When she wasn’t filling the tenor chair for Humph, Kathy led and played in a number of other groups, often leaning towards a somewhat more modern sound than her full-toned, freebooting work with Lyttelton suggested. In later years, she was a passionate advocate for young musicians, young female musicians in particular, and she was a much-favoured teacher at City Lit in central London.
Most of her obituaries mention that she was responsible for teaching Judi Dench to play saxophone – well, to mime playing saxophone – in Alan Plater’s 2000 television film The Last of The Blond Bombshells. Unremarked is the fact that in 1988, along with fell0w City Lit tutor Joan Cunningham, she provided the soundtrack to my own first ever radio play, Ivy Who. The Ivy in question, was, of course, Ivy Benson, leader of the most famous of all-women bands, and although, radio being radio, we could have used musicians of any gender, my producer, Caroline Raphael, needed no persuasion to go along with my suggestion of approaching Kathy, who, in turn, suggested Joan.
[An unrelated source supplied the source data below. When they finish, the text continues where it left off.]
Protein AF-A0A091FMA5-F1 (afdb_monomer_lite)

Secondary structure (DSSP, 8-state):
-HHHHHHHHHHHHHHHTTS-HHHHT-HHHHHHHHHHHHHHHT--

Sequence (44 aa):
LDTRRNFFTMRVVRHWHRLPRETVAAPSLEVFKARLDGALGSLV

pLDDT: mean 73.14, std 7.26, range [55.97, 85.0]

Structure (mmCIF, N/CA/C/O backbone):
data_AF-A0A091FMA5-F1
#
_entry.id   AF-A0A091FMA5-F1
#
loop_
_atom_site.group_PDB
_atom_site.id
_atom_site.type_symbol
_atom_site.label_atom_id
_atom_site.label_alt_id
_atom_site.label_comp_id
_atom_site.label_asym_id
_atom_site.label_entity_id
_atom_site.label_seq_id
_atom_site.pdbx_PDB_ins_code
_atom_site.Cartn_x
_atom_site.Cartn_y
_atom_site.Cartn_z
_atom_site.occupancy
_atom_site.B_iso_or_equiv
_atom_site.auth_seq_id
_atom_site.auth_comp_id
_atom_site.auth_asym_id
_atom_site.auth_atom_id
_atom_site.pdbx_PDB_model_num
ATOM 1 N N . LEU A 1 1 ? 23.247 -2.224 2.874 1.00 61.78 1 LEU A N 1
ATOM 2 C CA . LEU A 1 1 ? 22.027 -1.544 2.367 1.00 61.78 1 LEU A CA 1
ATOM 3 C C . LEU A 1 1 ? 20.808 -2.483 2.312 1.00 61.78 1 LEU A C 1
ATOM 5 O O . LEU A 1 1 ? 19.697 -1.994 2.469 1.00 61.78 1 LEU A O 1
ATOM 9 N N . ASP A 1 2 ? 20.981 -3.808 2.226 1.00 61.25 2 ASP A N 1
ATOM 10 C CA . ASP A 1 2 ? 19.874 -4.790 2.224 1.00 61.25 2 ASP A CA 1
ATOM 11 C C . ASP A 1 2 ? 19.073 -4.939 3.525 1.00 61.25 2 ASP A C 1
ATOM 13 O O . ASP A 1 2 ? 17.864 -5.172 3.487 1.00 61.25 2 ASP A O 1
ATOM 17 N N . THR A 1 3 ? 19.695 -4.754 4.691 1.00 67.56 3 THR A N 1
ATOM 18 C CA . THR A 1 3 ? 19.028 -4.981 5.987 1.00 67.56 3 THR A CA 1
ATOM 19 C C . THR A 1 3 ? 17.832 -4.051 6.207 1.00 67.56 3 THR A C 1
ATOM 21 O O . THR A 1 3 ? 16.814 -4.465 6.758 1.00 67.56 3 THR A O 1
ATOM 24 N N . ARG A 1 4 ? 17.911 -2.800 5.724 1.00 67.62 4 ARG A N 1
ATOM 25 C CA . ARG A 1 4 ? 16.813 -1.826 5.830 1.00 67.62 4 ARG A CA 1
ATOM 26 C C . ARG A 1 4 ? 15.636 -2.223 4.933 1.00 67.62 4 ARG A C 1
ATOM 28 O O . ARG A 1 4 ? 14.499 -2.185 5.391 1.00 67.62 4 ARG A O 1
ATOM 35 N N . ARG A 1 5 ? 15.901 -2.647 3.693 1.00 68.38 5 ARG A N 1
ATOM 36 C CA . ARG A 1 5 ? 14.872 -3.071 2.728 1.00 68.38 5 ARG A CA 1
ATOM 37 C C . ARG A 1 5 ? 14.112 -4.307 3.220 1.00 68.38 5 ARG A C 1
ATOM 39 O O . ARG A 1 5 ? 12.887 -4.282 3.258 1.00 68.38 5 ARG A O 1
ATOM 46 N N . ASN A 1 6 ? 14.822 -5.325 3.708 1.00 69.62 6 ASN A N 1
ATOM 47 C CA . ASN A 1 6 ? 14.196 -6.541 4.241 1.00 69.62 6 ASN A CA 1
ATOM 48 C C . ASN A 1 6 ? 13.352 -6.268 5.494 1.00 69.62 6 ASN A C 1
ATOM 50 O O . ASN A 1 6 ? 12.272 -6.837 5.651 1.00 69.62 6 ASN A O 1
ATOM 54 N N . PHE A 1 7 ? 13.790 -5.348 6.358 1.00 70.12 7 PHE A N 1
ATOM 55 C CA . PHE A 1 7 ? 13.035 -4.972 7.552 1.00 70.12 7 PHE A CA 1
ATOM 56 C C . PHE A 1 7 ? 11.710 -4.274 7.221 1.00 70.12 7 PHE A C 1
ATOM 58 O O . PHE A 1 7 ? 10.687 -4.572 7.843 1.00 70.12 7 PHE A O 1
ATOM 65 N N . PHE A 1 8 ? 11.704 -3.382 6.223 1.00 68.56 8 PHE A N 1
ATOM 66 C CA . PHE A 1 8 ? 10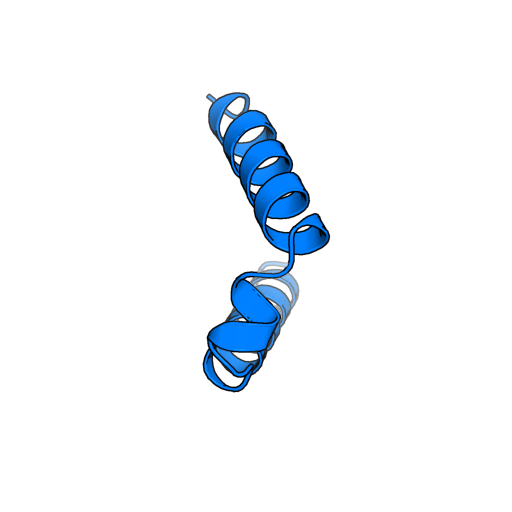.474 -2.748 5.745 1.00 68.56 8 PHE A CA 1
ATOM 67 C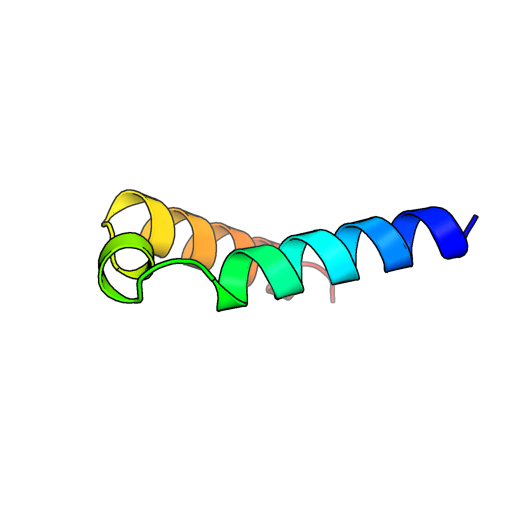 C . PHE A 1 8 ? 9.502 -3.782 5.173 1.00 68.56 8 PHE A C 1
ATOM 69 O O . PHE A 1 8 ? 8.346 -3.811 5.593 1.00 68.56 8 PHE A O 1
ATOM 76 N N . THR A 1 9 ? 9.974 -4.691 4.317 1.00 73.75 9 THR A N 1
ATOM 77 C CA . THR A 1 9 ? 9.135 -5.759 3.756 1.00 73.75 9 THR A CA 1
ATOM 78 C C . THR A 1 9 ? 8.558 -6.658 4.851 1.00 73.75 9 THR A C 1
ATOM 80 O O . THR A 1 9 ? 7.351 -6.883 4.890 1.00 73.75 9 THR A O 1
ATOM 83 N N . MET A 1 10 ? 9.373 -7.111 5.810 1.00 77.94 10 MET A N 1
ATOM 84 C CA . MET A 1 10 ? 8.895 -7.963 6.907 1.00 77.94 10 MET A CA 1
ATOM 85 C C . MET A 1 10 ? 7.887 -7.253 7.821 1.00 77.94 10 MET A C 1
ATOM 87 O O . MET A 1 10 ? 6.942 -7.888 8.296 1.00 77.94 10 MET A O 1
ATOM 91 N N . ARG A 1 11 ? 8.060 -5.948 8.078 1.00 77.00 11 ARG A N 1
ATOM 92 C CA . ARG A 1 11 ? 7.099 -5.159 8.865 1.00 77.00 11 ARG A CA 1
ATOM 93 C C . ARG A 1 11 ? 5.769 -4.997 8.142 1.00 77.00 11 ARG A C 1
ATOM 95 O O . ARG A 1 11 ? 4.733 -5.199 8.770 1.00 77.00 11 ARG A O 1
ATOM 102 N N . VAL A 1 12 ? 5.800 -4.678 6.850 1.00 73.56 12 VAL A N 1
ATOM 103 C CA . VAL A 1 12 ? 4.594 -4.520 6.028 1.00 73.56 12 VAL A CA 1
ATOM 104 C C . VAL A 1 12 ? 3.840 -5.844 5.927 1.00 73.56 12 VAL A C 1
ATOM 106 O O . VAL A 1 12 ? 2.649 -5.872 6.212 1.00 73.56 12 VAL A O 1
ATOM 109 N N . VAL A 1 13 ? 4.527 -6.958 5.648 1.00 74.50 13 VAL A N 1
ATOM 110 C CA . VAL A 1 13 ? 3.906 -8.294 5.564 1.00 74.50 13 VAL A CA 1
ATOM 111 C C . VAL A 1 13 ? 3.283 -8.713 6.899 1.00 74.50 13 VAL A C 1
ATOM 113 O O . VAL A 1 13 ? 2.147 -9.179 6.937 1.00 74.50 13 VAL A O 1
ATOM 116 N N . ARG A 1 14 ? 3.981 -8.498 8.023 1.00 77.44 14 ARG A N 1
ATOM 117 C CA . ARG A 1 14 ? 3.446 -8.807 9.360 1.00 77.44 14 ARG A CA 1
ATOM 118 C C . ARG A 1 14 ? 2.239 -7.937 9.716 1.00 77.44 14 ARG A C 1
ATOM 120 O O . ARG A 1 14 ? 1.331 -8.413 10.393 1.00 77.44 14 ARG A O 1
ATOM 127 N N . HIS A 1 15 ? 2.242 -6.673 9.300 1.00 72.12 15 HIS A N 1
ATOM 128 C CA . HIS A 1 15 ? 1.119 -5.766 9.515 1.00 72.12 15 HIS A CA 1
ATOM 129 C C . HIS A 1 15 ? -0.082 -6.167 8.654 1.00 72.12 15 HIS A C 1
ATOM 131 O O . HIS A 1 15 ? -1.196 -6.222 9.160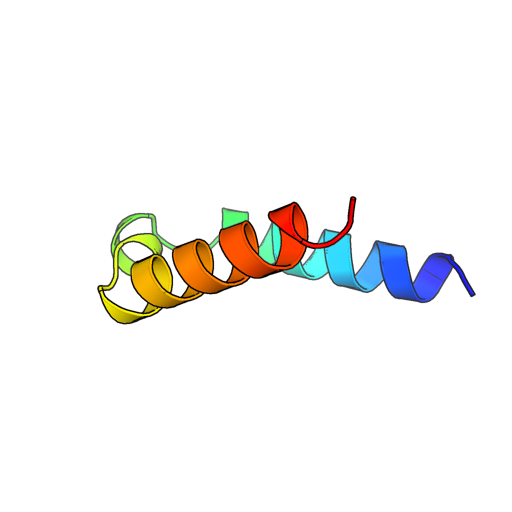 1.00 72.12 15 HIS A O 1
ATOM 137 N N . TRP A 1 16 ? 0.158 -6.573 7.407 1.00 75.31 16 TRP A N 1
ATOM 138 C CA . TRP A 1 16 ? -0.863 -7.090 6.500 1.00 75.31 16 TRP A CA 1
ATOM 139 C C . TRP A 1 16 ? -1.548 -8.349 7.037 1.00 75.31 16 TRP A C 1
ATOM 141 O O . TRP A 1 16 ? -2.766 -8.464 6.986 1.00 75.31 16 TRP A O 1
ATOM 151 N N . HIS A 1 17 ? -0.777 -9.256 7.644 1.00 70.06 17 HIS A N 1
ATOM 152 C CA . HIS A 1 17 ? -1.298 -10.475 8.271 1.00 70.06 17 HIS A CA 1
ATOM 153 C C . HIS A 1 17 ? -2.186 -10.217 9.501 1.00 70.06 17 HIS A C 1
ATOM 155 O O . HIS A 1 17 ? -2.889 -11.124 9.944 1.00 70.06 17 HIS A O 1
ATOM 161 N N . ARG A 1 18 ? -2.119 -9.008 10.077 1.00 78.56 18 ARG A N 1
ATOM 162 C CA . ARG A 1 18 ? -2.918 -8.567 11.231 1.00 78.56 18 ARG A CA 1
ATOM 163 C C . ARG A 1 18 ? -4.123 -7.712 10.839 1.00 78.56 18 ARG A C 1
ATOM 165 O O . ARG A 1 18 ? -4.918 -7.386 11.717 1.00 78.56 18 ARG A O 1
ATOM 172 N N . LEU A 1 19 ? -4.251 -7.325 9.570 1.00 73.69 19 LEU A N 1
ATOM 173 C CA . LEU A 1 19 ? -5.395 -6.550 9.105 1.00 73.69 19 LEU A CA 1
ATOM 174 C C . LEU A 1 19 ? -6.598 -7.480 8.874 1.00 73.69 19 LEU A C 1
ATOM 176 O O . LEU A 1 19 ? -6.425 -8.557 8.295 1.00 73.69 19 LEU A O 1
ATOM 180 N N . PRO A 1 20 ? -7.812 -7.086 9.305 1.00 68.62 20 PRO A N 1
ATOM 181 C CA . PRO A 1 20 ? -9.023 -7.842 9.018 1.00 68.62 20 PRO A CA 1
ATOM 182 C C . PRO A 1 20 ? -9.199 -7.985 7.508 1.00 68.62 20 PRO A C 1
ATOM 184 O O . PRO A 1 20 ? -9.027 -7.022 6.755 1.00 68.62 20 PRO A O 1
ATOM 187 N N . ARG A 1 21 ? -9.561 -9.186 7.054 1.00 67.19 21 ARG A N 1
ATOM 188 C CA . ARG A 1 21 ? -9.804 -9.475 5.633 1.00 67.19 21 ARG A CA 1
ATOM 189 C C . ARG A 1 21 ? -10.857 -8.538 5.033 1.00 67.19 21 ARG A C 1
ATOM 191 O O . ARG A 1 21 ? -10.741 -8.195 3.861 1.00 67.19 21 ARG A O 1
ATOM 198 N N . GLU A 1 22 ? -11.818 -8.071 5.831 1.00 62.31 22 GLU A N 1
ATOM 199 C CA . GLU A 1 22 ? -12.827 -7.098 5.401 1.00 62.31 22 GLU A CA 1
ATOM 200 C C . GLU A 1 22 ? -12.223 -5.709 5.140 1.00 62.31 22 GLU A C 1
ATOM 202 O O . GLU A 1 22 ? -12.581 -5.053 4.165 1.00 62.31 22 GLU A O 1
ATOM 207 N N . THR A 1 23 ? -11.249 -5.269 5.947 1.00 61.50 23 THR A N 1
ATOM 208 C CA . THR A 1 23 ? -10.503 -4.018 5.706 1.00 61.50 23 THR A CA 1
ATOM 209 C C . THR A 1 23 ? -9.602 -4.137 4.474 1.00 61.50 23 THR A C 1
ATOM 211 O O . THR A 1 23 ? -9.324 -3.146 3.800 1.00 61.50 23 THR A O 1
ATOM 214 N N . VAL A 1 24 ? -9.180 -5.365 4.155 1.00 60.78 24 VAL A N 1
ATOM 215 C CA . VAL A 1 24 ? -8.374 -5.691 2.973 1.00 60.78 24 VAL A CA 1
ATOM 216 C C . VAL A 1 24 ? -9.203 -5.731 1.672 1.00 60.78 24 VAL A C 1
ATOM 218 O O . VAL A 1 24 ? -8.627 -5.671 0.588 1.00 60.78 24 VAL A O 1
ATOM 221 N N . ALA A 1 25 ? -10.535 -5.779 1.762 1.00 66.38 25 ALA A N 1
ATOM 222 C CA . ALA A 1 25 ? -11.461 -5.782 0.623 1.00 66.38 25 ALA A CA 1
ATOM 223 C C . ALA A 1 25 ? -12.166 -4.426 0.410 1.00 66.38 25 ALA A C 1
ATOM 225 O O . ALA A 1 25 ? -13.177 -4.341 -0.287 1.00 66.38 25 ALA A O 1
ATOM 226 N N . ALA A 1 26 ? -11.653 -3.350 1.014 1.00 72.69 26 ALA A N 1
ATOM 227 C CA . ALA A 1 26 ? -12.158 -2.010 0.750 1.00 72.69 26 ALA A CA 1
ATOM 228 C C . ALA A 1 26 ? -11.912 -1.628 -0.728 1.00 72.69 26 ALA A C 1
ATOM 230 O O . ALA A 1 26 ? -10.819 -1.889 -1.243 1.00 72.69 26 ALA A O 1
ATOM 231 N N . PRO A 1 27 ? -12.857 -0.942 -1.403 1.00 74.56 27 PRO A N 1
ATOM 232 C CA . PRO A 1 27 ? -12.707 -0.536 -2.805 1.00 74.56 27 PRO A CA 1
ATOM 233 C C . PRO A 1 27 ? -11.407 0.229 -3.094 1.00 74.56 27 PRO A C 1
ATOM 235 O O . PRO A 1 27 ? -10.811 0.079 -4.157 1.00 74.56 27 PRO A O 1
ATOM 238 N N . SER A 1 28 ? -10.921 1.016 -2.130 1.00 77.94 28 SER A N 1
ATOM 239 C CA . SER A 1 28 ? -9.657 1.750 -2.236 1.00 77.94 28 SER A CA 1
ATOM 240 C C . SER A 1 28 ? -8.421 0.844 -2.238 1.00 77.94 28 SER A C 1
ATOM 242 O O . SER A 1 28 ? -7.437 1.168 -2.904 1.00 77.94 28 SER A O 1
ATOM 244 N N . LEU A 1 29 ? -8.456 -0.288 -1.528 1.00 76.12 29 LEU A N 1
ATOM 245 C CA . LEU A 1 29 ? -7.324 -1.205 -1.430 1.00 76.12 29 LEU A CA 1
ATOM 246 C C . LEU A 1 29 ? -7.234 -2.144 -2.631 1.00 76.12 29 LEU A C 1
ATOM 248 O O . LEU A 1 29 ? -6.132 -2.435 -3.081 1.00 76.12 29 LEU A O 1
ATOM 252 N N . GLU A 1 30 ? -8.368 -2.567 -3.186 1.00 79.44 30 GLU A N 1
ATOM 253 C CA . GLU A 1 30 ? -8.394 -3.332 -4.438 1.00 79.44 30 GLU A CA 1
ATOM 254 C C . GLU A 1 30 ? -7.863 -2.492 -5.607 1.00 79.44 30 GLU A C 1
ATOM 256 O O . GLU A 1 30 ? -7.019 -2.950 -6.375 1.00 79.44 30 GLU A O 1
A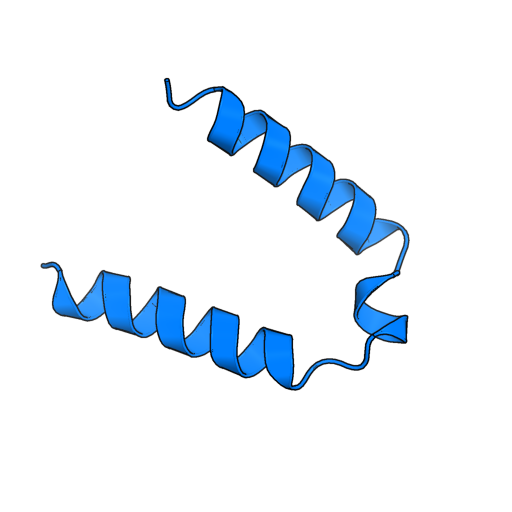TOM 261 N N . VAL A 1 31 ? -8.237 -1.208 -5.671 1.00 81.44 31 VAL A N 1
ATOM 262 C CA . VAL A 1 31 ? -7.653 -0.259 -6.635 1.00 81.44 31 VAL A CA 1
ATOM 263 C C . VAL A 1 31 ? -6.152 -0.066 -6.390 1.00 81.44 31 VAL A C 1
ATOM 265 O O . VAL A 1 31 ? -5.378 0.039 -7.341 1.00 81.44 31 VAL A O 1
ATOM 268 N N . PHE A 1 32 ? -5.715 -0.032 -5.130 1.00 81.00 32 PHE A N 1
ATOM 269 C CA . PHE A 1 32 ? -4.297 0.074 -4.788 1.00 81.00 32 PHE A CA 1
ATOM 270 C C . PHE A 1 32 ? -3.498 -1.175 -5.192 1.00 81.00 32 PHE A C 1
ATOM 272 O O . PHE A 1 32 ? -2.426 -1.031 -5.778 1.00 81.00 32 PHE A O 1
ATOM 279 N N . LYS A 1 33 ? -4.024 -2.385 -4.957 1.00 78.94 33 LYS A N 1
ATOM 280 C CA . LYS A 1 33 ? -3.417 -3.646 -5.416 1.00 78.94 33 LYS A CA 1
ATOM 281 C C . LYS A 1 33 ? -3.330 -3.706 -6.935 1.00 78.94 33 LYS A C 1
ATOM 283 O O . LYS A 1 33 ? -2.242 -3.921 -7.441 1.00 78.94 33 LYS A O 1
ATOM 288 N N . ALA A 1 34 ? -4.406 -3.389 -7.659 1.00 84.62 34 ALA A N 1
ATOM 289 C CA . ALA A 1 34 ? -4.391 -3.375 -9.124 1.00 84.62 34 ALA A CA 1
ATOM 290 C C . ALA A 1 34 ? -3.319 -2.424 -9.694 1.00 84.62 34 ALA A C 1
ATOM 292 O O . ALA A 1 34 ? -2.654 -2.739 -10.680 1.00 84.62 34 ALA A O 1
ATOM 293 N N . ARG A 1 35 ? -3.107 -1.266 -9.049 1.00 84.31 35 ARG A N 1
ATOM 294 C CA . ARG A 1 35 ? -2.025 -0.334 -9.409 1.00 84.31 35 ARG A CA 1
ATOM 295 C C . ARG A 1 35 ? -0.639 -0.891 -9.086 1.00 84.31 35 ARG A C 1
ATOM 297 O O . ARG A 1 35 ? 0.276 -0.700 -9.880 1.00 84.31 35 ARG A O 1
ATOM 304 N N . LEU A 1 36 ? -0.478 -1.557 -7.942 1.00 84.06 36 LEU A N 1
ATOM 305 C CA . LEU A 1 36 ? 0.776 -2.213 -7.568 1.00 84.06 36 LEU A CA 1
ATOM 306 C C . LEU A 1 36 ? 1.112 -3.375 -8.502 1.00 84.06 36 LEU A C 1
ATOM 308 O O . LEU A 1 36 ? 2.243 -3.451 -8.962 1.00 84.06 36 LEU A O 1
ATOM 312 N N . ASP A 1 37 ? 0.147 -4.232 -8.816 1.00 83.31 37 ASP A N 1
ATOM 313 C CA . ASP A 1 37 ? 0.324 -5.372 -9.715 1.00 83.31 37 ASP A CA 1
ATOM 314 C C . ASP A 1 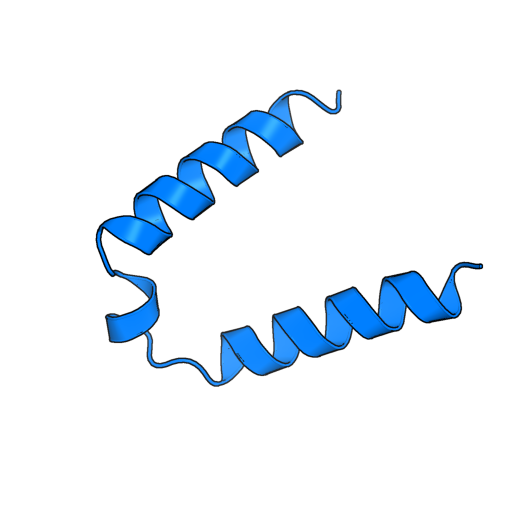37 ? 0.682 -4.901 -11.130 1.00 83.31 37 ASP A C 1
ATOM 316 O O . ASP A 1 37 ? 1.597 -5.442 -11.747 1.00 83.31 37 ASP A O 1
ATOM 320 N N . GLY A 1 38 ? 0.051 -3.823 -11.613 1.00 85.00 38 GLY A N 1
ATOM 321 C CA . GLY A 1 38 ? 0.434 -3.176 -12.870 1.00 85.00 38 GLY A CA 1
ATOM 322 C C . GLY A 1 38 ? 1.851 -2.585 -12.845 1.00 85.00 38 GLY A C 1
ATOM 323 O O . GLY A 1 38 ? 2.607 -2.752 -13.799 1.00 85.00 38 GLY A O 1
ATOM 324 N N . ALA A 1 39 ? 2.245 -1.932 -11.748 1.00 83.12 39 ALA A N 1
ATOM 325 C CA . ALA A 1 39 ? 3.582 -1.353 -11.604 1.00 83.12 39 ALA A CA 1
ATOM 326 C C . ALA A 1 39 ? 4.683 -2.420 -11.458 1.00 83.12 39 ALA A C 1
ATOM 328 O O . ALA A 1 39 ? 5.768 -2.260 -12.012 1.00 83.12 39 ALA A O 1
ATOM 329 N N . LEU A 1 40 ? 4.407 -3.514 -10.741 1.00 77.44 40 LEU A N 1
ATOM 330 C CA . LEU A 1 40 ? 5.322 -4.647 -10.581 1.00 77.44 40 LEU A CA 1
ATOM 331 C C . LEU A 1 40 ? 5.433 -5.473 -11.865 1.00 77.44 40 LEU A C 1
ATOM 333 O O . LEU A 1 40 ? 6.529 -5.904 -12.205 1.00 77.44 40 LEU A O 1
ATOM 337 N N . GLY A 1 41 ? 4.336 -5.643 -12.610 1.00 73.81 41 GLY A N 1
ATOM 338 C CA . GLY A 1 41 ? 4.351 -6.280 -13.930 1.00 73.81 41 GLY A CA 1
ATOM 339 C C . GLY A 1 41 ? 5.126 -5.483 -14.985 1.00 73.81 41 GLY A C 1
ATOM 340 O O . GLY A 1 41 ? 5.623 -6.064 -15.943 1.00 73.81 41 GLY A O 1
ATOM 341 N N . SER A 1 42 ? 5.279 -4.170 -14.788 1.00 72.12 42 SER A N 1
ATOM 342 C CA . SER A 1 42 ? 6.109 -3.300 -15.632 1.00 72.12 42 SER A CA 1
ATOM 343 C C . SER A 1 42 ? 7.599 -3.316 -15.261 1.00 72.12 42 SER A C 1
ATOM 345 O O . SER A 1 42 ? 8.389 -2.666 -15.943 1.00 72.12 42 SER A O 1
ATOM 347 N N . LEU A 1 43 ? 7.994 -4.010 -14.188 1.00 66.88 43 LEU A N 1
ATOM 348 C CA . LEU A 1 43 ? 9.388 -4.174 -13.764 1.00 66.88 43 LEU A CA 1
ATOM 349 C C . LEU A 1 43 ? 9.995 -5.477 -14.335 1.00 66.88 43 LEU A C 1
ATOM 351 O O . LEU A 1 43 ? 10.666 -6.217 -13.613 1.00 66.88 43 LEU A O 1
ATOM 355 N N . VAL A 1 44 ? 9.714 -5.767 -15.612 1.00 55.97 44 VAL A N 1
ATOM 356 C CA . VAL A 1 4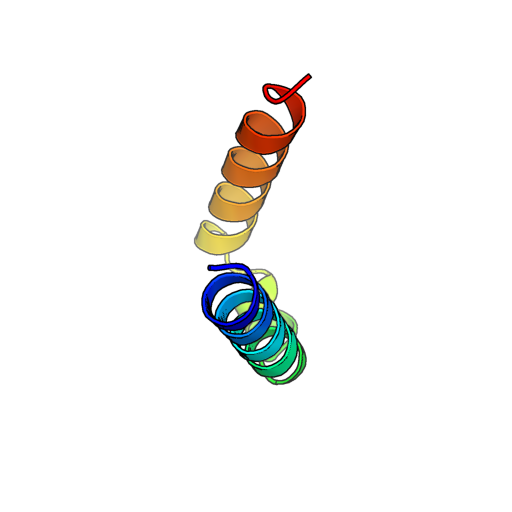4 ? 10.355 -6.815 -16.433 1.00 55.97 44 VAL A CA 1
ATOM 357 C C . VAL A 1 44 ? 11.269 -6.153 -17.451 1.00 55.97 44 VAL A C 1
ATOM 359 O O . VAL A 1 44 ? 10.816 -5.173 -18.083 1.00 55.97 44 VAL A O 1
#

Organism: Cuculus canorus (NCBI:txid55661)

Radius of gyration: 12.8 Å; chains: 1; bounding box: 35×12×28 Å

Foldseek 3Di:
DVVVVVVVVVVVVVVVVVDPVVVCPPPVNVVVVVVVVVVVVVVD

Coming from a musical family, Kathy’s own professional career had begun at the age of 14 in Don Rico’s Ladies Swing Band (in which, as well as playing saxophone, she sang, danced and did impressions of Gracie Fields) although, firmly of the belief that woman should take on men on equal terms, she was keen to point out it was the only all-women outfit she ever belonged to.